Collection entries
++++++++++
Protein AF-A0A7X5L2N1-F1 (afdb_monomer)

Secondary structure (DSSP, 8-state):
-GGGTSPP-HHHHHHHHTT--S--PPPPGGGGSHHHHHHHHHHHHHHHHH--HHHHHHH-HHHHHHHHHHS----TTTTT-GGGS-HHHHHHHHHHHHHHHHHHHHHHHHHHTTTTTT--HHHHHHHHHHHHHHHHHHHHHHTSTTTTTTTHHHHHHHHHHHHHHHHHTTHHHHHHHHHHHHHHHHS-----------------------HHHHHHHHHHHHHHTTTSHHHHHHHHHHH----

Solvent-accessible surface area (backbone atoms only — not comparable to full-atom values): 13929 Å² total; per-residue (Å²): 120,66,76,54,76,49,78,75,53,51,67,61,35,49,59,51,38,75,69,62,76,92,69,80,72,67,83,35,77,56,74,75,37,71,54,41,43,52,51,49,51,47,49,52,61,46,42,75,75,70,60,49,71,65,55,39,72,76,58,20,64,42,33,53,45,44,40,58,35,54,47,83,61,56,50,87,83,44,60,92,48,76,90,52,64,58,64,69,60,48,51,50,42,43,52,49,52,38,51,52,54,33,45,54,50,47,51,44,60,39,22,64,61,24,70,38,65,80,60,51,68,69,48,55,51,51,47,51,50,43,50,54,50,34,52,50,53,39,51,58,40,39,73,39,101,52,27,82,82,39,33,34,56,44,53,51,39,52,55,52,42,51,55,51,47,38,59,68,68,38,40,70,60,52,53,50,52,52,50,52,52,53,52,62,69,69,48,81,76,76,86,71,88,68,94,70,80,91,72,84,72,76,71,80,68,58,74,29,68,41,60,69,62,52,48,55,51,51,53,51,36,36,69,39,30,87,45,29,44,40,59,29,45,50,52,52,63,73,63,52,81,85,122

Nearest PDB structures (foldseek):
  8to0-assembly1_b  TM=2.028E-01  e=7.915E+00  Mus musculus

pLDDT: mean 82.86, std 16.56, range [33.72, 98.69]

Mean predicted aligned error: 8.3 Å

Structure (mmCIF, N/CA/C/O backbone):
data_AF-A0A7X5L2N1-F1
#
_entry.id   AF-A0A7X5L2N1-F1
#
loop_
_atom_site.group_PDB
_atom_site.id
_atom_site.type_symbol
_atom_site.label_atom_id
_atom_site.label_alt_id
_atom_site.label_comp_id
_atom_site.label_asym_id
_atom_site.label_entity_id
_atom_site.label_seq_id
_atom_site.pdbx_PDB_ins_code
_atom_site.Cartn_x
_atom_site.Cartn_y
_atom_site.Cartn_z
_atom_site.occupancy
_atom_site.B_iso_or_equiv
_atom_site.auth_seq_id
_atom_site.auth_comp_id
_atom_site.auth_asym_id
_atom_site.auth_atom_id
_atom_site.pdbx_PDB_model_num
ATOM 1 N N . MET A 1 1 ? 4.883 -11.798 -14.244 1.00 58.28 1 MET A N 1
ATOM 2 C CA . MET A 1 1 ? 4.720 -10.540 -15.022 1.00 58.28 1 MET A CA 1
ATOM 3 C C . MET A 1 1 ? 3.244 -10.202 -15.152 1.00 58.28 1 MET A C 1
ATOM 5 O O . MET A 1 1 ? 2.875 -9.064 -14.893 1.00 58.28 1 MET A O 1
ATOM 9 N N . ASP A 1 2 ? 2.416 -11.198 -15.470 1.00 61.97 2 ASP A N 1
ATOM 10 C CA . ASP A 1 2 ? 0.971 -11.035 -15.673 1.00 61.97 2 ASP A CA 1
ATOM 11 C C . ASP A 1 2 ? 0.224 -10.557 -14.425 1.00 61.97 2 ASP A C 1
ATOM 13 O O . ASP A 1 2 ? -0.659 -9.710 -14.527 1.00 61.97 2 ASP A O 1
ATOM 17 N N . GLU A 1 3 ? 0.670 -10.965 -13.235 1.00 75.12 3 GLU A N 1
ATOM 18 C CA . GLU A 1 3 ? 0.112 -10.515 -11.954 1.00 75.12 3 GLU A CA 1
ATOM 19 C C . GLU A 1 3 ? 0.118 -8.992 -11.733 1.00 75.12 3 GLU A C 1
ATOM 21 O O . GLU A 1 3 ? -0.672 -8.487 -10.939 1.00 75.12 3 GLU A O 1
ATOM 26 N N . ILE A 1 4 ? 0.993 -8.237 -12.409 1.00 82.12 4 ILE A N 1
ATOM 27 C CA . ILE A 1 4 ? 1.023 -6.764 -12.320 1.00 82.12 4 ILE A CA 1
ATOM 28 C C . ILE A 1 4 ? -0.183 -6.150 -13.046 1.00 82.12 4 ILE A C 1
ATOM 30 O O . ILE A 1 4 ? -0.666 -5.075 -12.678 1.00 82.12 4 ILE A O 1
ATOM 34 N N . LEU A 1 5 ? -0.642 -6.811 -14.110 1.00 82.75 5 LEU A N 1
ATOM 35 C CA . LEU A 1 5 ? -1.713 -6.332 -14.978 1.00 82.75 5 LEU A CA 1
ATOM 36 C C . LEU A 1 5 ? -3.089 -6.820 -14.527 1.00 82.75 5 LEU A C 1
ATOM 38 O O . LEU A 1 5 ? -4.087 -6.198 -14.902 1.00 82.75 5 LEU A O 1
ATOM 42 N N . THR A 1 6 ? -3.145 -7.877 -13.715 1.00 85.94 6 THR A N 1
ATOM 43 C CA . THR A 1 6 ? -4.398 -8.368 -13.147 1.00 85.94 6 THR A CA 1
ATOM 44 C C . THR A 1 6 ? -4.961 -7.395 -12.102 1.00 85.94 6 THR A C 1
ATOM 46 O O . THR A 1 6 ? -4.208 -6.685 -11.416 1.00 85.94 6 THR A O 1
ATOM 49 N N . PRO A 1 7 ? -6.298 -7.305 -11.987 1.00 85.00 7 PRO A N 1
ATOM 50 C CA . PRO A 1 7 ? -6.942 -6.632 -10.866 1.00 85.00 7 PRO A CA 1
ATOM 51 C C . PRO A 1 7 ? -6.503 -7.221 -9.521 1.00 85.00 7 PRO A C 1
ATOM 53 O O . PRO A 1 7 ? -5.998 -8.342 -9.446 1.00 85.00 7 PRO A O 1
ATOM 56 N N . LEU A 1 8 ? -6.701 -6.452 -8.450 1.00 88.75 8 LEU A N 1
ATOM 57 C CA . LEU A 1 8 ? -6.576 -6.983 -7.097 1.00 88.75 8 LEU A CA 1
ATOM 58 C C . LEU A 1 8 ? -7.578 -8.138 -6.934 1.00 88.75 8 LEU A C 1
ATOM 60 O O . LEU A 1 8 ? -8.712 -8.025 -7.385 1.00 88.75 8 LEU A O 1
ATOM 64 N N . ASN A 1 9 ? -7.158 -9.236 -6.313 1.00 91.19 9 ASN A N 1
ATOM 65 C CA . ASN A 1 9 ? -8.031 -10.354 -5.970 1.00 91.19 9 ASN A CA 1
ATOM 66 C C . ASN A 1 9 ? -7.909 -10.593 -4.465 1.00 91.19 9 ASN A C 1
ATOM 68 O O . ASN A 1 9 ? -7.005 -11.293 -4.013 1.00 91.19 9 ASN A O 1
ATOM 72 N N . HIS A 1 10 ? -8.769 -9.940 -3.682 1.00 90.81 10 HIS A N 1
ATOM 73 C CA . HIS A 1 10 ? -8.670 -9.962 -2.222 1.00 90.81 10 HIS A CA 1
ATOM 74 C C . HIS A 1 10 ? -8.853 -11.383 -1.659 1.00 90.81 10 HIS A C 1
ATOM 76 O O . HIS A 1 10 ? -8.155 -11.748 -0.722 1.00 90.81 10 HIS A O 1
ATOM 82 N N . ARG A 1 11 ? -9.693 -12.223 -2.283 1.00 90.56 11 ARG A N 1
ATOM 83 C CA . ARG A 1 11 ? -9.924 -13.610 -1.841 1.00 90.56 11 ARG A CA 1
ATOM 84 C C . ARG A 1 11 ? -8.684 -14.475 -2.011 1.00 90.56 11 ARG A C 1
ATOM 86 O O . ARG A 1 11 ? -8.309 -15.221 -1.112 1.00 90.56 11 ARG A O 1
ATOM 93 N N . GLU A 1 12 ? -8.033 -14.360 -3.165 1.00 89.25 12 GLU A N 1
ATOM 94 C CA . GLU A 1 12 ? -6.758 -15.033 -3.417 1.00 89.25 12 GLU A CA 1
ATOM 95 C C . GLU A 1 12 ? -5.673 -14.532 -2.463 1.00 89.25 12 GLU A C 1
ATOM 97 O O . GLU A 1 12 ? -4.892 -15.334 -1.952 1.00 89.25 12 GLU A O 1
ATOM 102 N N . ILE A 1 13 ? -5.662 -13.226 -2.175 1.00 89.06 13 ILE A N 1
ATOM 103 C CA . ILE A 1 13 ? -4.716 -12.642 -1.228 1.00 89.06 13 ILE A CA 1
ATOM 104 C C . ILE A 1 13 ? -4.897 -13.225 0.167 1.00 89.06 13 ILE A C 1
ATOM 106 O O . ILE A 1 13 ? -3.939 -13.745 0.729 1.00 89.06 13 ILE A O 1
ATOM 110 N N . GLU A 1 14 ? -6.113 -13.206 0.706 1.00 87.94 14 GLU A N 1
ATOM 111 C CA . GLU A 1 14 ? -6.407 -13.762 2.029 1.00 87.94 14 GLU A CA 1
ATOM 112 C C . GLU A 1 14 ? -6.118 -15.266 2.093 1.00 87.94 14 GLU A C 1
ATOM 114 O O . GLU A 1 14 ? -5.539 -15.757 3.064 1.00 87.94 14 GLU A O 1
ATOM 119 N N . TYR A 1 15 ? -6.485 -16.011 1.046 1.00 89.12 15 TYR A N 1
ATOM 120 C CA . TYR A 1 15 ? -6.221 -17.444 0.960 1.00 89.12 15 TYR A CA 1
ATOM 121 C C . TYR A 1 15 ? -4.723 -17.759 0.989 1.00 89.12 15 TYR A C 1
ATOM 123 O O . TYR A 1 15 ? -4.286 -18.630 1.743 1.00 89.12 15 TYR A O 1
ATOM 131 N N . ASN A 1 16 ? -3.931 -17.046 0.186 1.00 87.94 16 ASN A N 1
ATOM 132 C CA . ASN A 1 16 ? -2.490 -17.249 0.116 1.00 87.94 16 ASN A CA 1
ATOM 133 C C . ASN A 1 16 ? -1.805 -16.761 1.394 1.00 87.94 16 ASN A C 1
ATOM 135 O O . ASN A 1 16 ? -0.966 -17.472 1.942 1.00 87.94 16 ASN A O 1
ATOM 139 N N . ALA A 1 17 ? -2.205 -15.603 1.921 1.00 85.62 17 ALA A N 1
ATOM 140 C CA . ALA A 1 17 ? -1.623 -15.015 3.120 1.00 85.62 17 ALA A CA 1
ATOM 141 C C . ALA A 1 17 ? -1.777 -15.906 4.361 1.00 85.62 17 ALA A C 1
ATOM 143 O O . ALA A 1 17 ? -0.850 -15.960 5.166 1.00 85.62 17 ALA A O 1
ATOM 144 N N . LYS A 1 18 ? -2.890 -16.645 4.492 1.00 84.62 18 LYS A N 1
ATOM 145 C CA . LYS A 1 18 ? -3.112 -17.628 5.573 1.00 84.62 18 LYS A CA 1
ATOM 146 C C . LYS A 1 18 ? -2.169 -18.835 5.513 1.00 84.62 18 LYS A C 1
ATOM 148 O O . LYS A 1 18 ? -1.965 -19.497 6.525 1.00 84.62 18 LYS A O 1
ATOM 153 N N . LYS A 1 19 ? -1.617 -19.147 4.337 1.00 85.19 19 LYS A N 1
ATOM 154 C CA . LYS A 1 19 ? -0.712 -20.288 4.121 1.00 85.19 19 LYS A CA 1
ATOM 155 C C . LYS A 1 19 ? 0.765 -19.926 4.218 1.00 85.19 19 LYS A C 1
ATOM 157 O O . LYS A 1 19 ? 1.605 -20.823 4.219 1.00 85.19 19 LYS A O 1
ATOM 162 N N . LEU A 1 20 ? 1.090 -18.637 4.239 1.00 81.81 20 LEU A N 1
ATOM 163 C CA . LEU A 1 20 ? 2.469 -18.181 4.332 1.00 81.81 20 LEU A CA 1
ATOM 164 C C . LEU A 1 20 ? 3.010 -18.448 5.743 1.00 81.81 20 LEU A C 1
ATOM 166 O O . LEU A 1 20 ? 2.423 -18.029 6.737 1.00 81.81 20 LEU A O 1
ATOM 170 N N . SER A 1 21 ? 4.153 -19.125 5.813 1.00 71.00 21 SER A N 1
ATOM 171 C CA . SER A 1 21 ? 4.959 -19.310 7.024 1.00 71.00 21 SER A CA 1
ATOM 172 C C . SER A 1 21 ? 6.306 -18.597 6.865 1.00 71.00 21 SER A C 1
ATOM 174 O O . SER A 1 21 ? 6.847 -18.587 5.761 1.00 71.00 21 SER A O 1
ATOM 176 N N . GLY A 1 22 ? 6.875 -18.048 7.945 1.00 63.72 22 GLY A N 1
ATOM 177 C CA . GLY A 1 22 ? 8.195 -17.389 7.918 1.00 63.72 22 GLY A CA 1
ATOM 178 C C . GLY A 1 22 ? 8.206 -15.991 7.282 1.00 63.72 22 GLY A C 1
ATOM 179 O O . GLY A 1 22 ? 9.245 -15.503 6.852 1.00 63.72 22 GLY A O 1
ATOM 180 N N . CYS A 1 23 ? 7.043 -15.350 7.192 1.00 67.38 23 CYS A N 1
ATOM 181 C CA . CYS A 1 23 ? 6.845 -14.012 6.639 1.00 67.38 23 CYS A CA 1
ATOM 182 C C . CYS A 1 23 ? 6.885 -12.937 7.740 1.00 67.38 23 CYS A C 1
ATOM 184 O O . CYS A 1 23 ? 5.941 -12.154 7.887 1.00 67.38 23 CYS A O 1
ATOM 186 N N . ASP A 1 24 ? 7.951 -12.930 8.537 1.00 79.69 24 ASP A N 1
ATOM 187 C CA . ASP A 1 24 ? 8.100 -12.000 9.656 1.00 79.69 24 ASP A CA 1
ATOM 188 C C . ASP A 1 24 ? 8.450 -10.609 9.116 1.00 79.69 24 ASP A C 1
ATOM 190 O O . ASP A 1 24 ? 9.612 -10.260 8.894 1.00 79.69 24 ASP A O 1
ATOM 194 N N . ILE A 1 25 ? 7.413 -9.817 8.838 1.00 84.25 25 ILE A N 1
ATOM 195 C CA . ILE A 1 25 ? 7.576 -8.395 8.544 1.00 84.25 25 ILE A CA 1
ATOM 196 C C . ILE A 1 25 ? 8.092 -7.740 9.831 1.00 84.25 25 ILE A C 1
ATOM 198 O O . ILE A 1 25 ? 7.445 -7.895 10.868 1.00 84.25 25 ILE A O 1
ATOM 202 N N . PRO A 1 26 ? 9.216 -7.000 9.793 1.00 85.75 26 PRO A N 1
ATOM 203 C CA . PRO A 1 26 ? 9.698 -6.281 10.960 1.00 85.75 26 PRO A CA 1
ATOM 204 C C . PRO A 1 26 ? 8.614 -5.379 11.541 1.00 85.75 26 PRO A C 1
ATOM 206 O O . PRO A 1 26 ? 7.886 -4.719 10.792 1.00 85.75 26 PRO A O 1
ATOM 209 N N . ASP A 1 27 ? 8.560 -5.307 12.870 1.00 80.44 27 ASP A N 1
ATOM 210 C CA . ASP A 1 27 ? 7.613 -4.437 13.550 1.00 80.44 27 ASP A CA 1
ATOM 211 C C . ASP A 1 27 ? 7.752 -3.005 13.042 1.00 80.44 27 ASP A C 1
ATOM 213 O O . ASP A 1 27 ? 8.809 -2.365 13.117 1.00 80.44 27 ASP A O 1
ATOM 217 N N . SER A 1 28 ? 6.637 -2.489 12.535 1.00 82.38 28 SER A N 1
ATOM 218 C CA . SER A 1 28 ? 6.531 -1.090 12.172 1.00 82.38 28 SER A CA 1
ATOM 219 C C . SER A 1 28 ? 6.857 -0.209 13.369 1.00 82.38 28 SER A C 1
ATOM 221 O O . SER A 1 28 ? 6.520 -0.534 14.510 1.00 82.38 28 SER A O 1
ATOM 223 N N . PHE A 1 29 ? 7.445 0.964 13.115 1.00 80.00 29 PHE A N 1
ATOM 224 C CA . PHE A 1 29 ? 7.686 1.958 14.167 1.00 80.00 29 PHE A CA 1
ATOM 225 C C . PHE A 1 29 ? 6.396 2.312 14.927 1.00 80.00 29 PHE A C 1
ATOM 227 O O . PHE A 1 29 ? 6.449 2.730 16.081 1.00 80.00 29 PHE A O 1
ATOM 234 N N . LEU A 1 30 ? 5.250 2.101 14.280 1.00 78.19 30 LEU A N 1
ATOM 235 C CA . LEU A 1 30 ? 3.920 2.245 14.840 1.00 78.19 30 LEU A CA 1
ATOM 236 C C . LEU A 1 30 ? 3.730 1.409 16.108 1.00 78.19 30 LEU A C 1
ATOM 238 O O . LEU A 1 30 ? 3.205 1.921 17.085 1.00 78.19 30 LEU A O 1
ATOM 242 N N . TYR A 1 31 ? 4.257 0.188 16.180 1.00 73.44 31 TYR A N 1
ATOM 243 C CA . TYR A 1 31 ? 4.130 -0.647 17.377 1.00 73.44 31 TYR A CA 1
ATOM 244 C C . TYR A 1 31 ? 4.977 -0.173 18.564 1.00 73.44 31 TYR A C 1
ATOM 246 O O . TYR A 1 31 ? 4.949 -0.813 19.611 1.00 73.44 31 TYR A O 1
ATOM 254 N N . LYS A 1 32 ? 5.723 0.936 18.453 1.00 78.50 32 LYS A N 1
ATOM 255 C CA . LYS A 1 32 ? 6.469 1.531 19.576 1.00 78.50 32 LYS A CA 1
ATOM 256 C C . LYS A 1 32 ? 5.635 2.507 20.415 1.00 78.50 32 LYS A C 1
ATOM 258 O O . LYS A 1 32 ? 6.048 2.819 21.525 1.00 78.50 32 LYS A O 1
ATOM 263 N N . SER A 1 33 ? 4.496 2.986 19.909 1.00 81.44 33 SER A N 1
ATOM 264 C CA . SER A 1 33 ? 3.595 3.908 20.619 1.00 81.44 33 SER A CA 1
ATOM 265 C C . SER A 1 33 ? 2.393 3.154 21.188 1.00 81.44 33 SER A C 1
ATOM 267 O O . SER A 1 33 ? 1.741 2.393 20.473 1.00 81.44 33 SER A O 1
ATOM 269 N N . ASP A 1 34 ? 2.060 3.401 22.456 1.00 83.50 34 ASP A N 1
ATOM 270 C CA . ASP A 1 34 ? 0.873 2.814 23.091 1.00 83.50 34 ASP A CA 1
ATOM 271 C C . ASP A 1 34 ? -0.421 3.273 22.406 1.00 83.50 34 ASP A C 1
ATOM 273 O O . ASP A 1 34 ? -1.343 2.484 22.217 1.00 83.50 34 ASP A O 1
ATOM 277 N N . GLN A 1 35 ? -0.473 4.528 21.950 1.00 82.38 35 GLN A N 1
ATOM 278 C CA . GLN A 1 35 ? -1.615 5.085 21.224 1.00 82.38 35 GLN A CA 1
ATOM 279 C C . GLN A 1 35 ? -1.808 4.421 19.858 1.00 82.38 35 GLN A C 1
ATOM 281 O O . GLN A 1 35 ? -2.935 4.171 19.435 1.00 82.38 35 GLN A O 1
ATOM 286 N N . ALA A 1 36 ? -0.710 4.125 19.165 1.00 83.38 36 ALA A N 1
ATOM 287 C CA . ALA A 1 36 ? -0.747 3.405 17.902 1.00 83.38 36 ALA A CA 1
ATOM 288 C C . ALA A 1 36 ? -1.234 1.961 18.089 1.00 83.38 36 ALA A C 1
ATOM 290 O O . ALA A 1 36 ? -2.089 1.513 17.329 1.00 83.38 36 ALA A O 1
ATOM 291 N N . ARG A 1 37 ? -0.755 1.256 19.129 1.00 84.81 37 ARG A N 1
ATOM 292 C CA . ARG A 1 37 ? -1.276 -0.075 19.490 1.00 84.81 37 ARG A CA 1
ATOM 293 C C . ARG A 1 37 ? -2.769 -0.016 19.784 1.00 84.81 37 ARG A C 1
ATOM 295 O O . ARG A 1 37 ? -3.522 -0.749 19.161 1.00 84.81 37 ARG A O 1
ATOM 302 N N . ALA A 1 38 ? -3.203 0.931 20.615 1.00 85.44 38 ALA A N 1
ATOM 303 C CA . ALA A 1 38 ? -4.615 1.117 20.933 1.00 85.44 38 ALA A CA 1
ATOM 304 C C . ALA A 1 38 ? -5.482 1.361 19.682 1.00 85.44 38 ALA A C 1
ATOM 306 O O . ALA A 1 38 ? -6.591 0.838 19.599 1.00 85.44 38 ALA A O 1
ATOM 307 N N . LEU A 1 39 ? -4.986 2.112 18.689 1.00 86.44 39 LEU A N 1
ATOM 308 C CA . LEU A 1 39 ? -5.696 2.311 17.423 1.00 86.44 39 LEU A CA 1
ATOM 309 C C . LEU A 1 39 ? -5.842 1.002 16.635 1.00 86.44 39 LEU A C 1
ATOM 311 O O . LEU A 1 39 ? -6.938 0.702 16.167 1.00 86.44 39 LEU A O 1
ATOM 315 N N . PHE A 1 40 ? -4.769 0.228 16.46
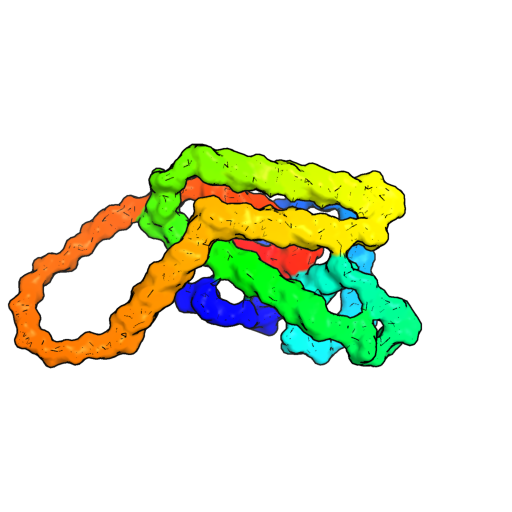8 1.00 87.44 40 PHE A N 1
ATOM 316 C CA . PHE A 1 40 ? -4.834 -1.020 15.697 1.00 87.44 40 PHE A CA 1
ATOM 317 C C . PHE A 1 40 ? -5.582 -2.132 16.437 1.00 87.44 40 PHE A C 1
ATOM 319 O O . PHE A 1 40 ? -6.314 -2.893 15.804 1.00 87.44 40 PHE A O 1
ATOM 326 N N . ASP A 1 41 ? -5.502 -2.165 17.767 1.00 87.25 41 ASP A N 1
ATOM 327 C CA . ASP A 1 41 ? -6.343 -3.017 18.606 1.00 87.25 41 ASP A CA 1
ATOM 328 C C . ASP A 1 41 ? -7.816 -2.645 18.435 1.00 87.25 41 ASP A C 1
ATOM 330 O O . ASP A 1 41 ? -8.656 -3.524 18.245 1.00 87.25 41 ASP A O 1
ATOM 334 N N . TRP A 1 42 ? -8.137 -1.348 18.413 1.00 87.12 42 TRP A N 1
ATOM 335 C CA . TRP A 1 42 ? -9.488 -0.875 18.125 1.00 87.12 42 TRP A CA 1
++++++++++
INSTRUCTIONS TO FOLLOW = The lines from the one containing "ATOM 286 N N" through the final line of the data are to be repeated exactly, with both ends included and all pictures left out.

ANSWER AREA =
ATOM 286 N N . ALA A 1 36 ? -0.710 4.125 19.165 1.00 83.38 36 ALA A N 1
ATOM 287 C CA . ALA A 1 36 ? -0.747 3.405 17.902 1.00 83.38 36 ALA A CA 1
ATOM 288 C C . ALA A 1 36 ? -1.234 1.961 18.089 1.00 83.38 36 ALA A C 1
ATOM 290 O O . ALA A 1 36 ? -2.089 1.513 17.329 1.00 83.38 36 ALA A O 1
ATOM 291 N N . ARG A 1 37 ? -0.755 1.256 19.129 1.00 84.81 37 ARG A N 1
ATOM 292 C CA . ARG A 1 37 ? -1.276 -0.075 19.490 1.00 84.81 37 ARG A CA 1
ATOM 293 C C . ARG A 1 37 ? -2.769 -0.016 19.784 1.00 84.81 37 ARG A C 1
ATOM 295 O O . ARG A 1 37 ? -3.522 -0.749 19.161 1.00 84.81 37 ARG A O 1
ATOM 302 N N . ALA A 1 38 ? -3.203 0.931 20.615 1.00 85.44 38 ALA A N 1
ATOM 303 C CA . ALA A 1 38 ? -4.615 1.117 20.933 1.00 85.44 38 ALA A CA 1
ATOM 304 C C . ALA A 1 38 ? -5.482 1.361 19.682 1.00 85.44 38 ALA A C 1
ATOM 306 O O . ALA A 1 38 ? -6.591 0.838 19.599 1.00 85.44 38 ALA A O 1
ATOM 307 N N . LEU A 1 39 ? -4.986 2.112 18.689 1.00 86.44 39 LEU A N 1
ATOM 308 C CA . LEU A 1 39 ? -5.696 2.311 17.423 1.00 86.44 39 LEU A CA 1
ATOM 309 C C . LEU A 1 39 ? -5.842 1.002 16.635 1.00 86.44 39 LEU A C 1
ATOM 311 O O . LEU A 1 39 ? -6.938 0.702 16.167 1.00 86.44 39 LEU A O 1
ATOM 315 N N . PHE A 1 40 ? -4.769 0.228 16.46
8 1.00 87.44 40 PHE A N 1
ATOM 316 C CA . PHE A 1 40 ? -4.834 -1.020 15.697 1.00 87.44 40 PHE A CA 1
ATOM 317 C C . PHE A 1 40 ? -5.582 -2.132 16.437 1.00 87.44 40 PHE A C 1
ATOM 319 O O . PHE A 1 40 ? -6.314 -2.893 15.804 1.00 87.44 40 PHE A O 1
ATOM 326 N N . ASP A 1 41 ? -5.502 -2.165 17.767 1.00 87.25 41 ASP A N 1
ATOM 327 C CA . ASP A 1 41 ? -6.343 -3.017 18.606 1.00 87.25 41 ASP A CA 1
ATOM 328 C C . ASP A 1 41 ? -7.816 -2.645 18.435 1.00 87.25 41 ASP A C 1
ATOM 330 O O . ASP A 1 41 ? -8.656 -3.524 18.245 1.00 87.25 41 ASP A O 1
ATOM 334 N N . TRP A 1 42 ? -8.137 -1.348 18.413 1.00 87.12 42 TRP A N 1
ATOM 335 C CA . TRP A 1 42 ? -9.488 -0.875 18.125 1.00 87.12 42 TRP A CA 1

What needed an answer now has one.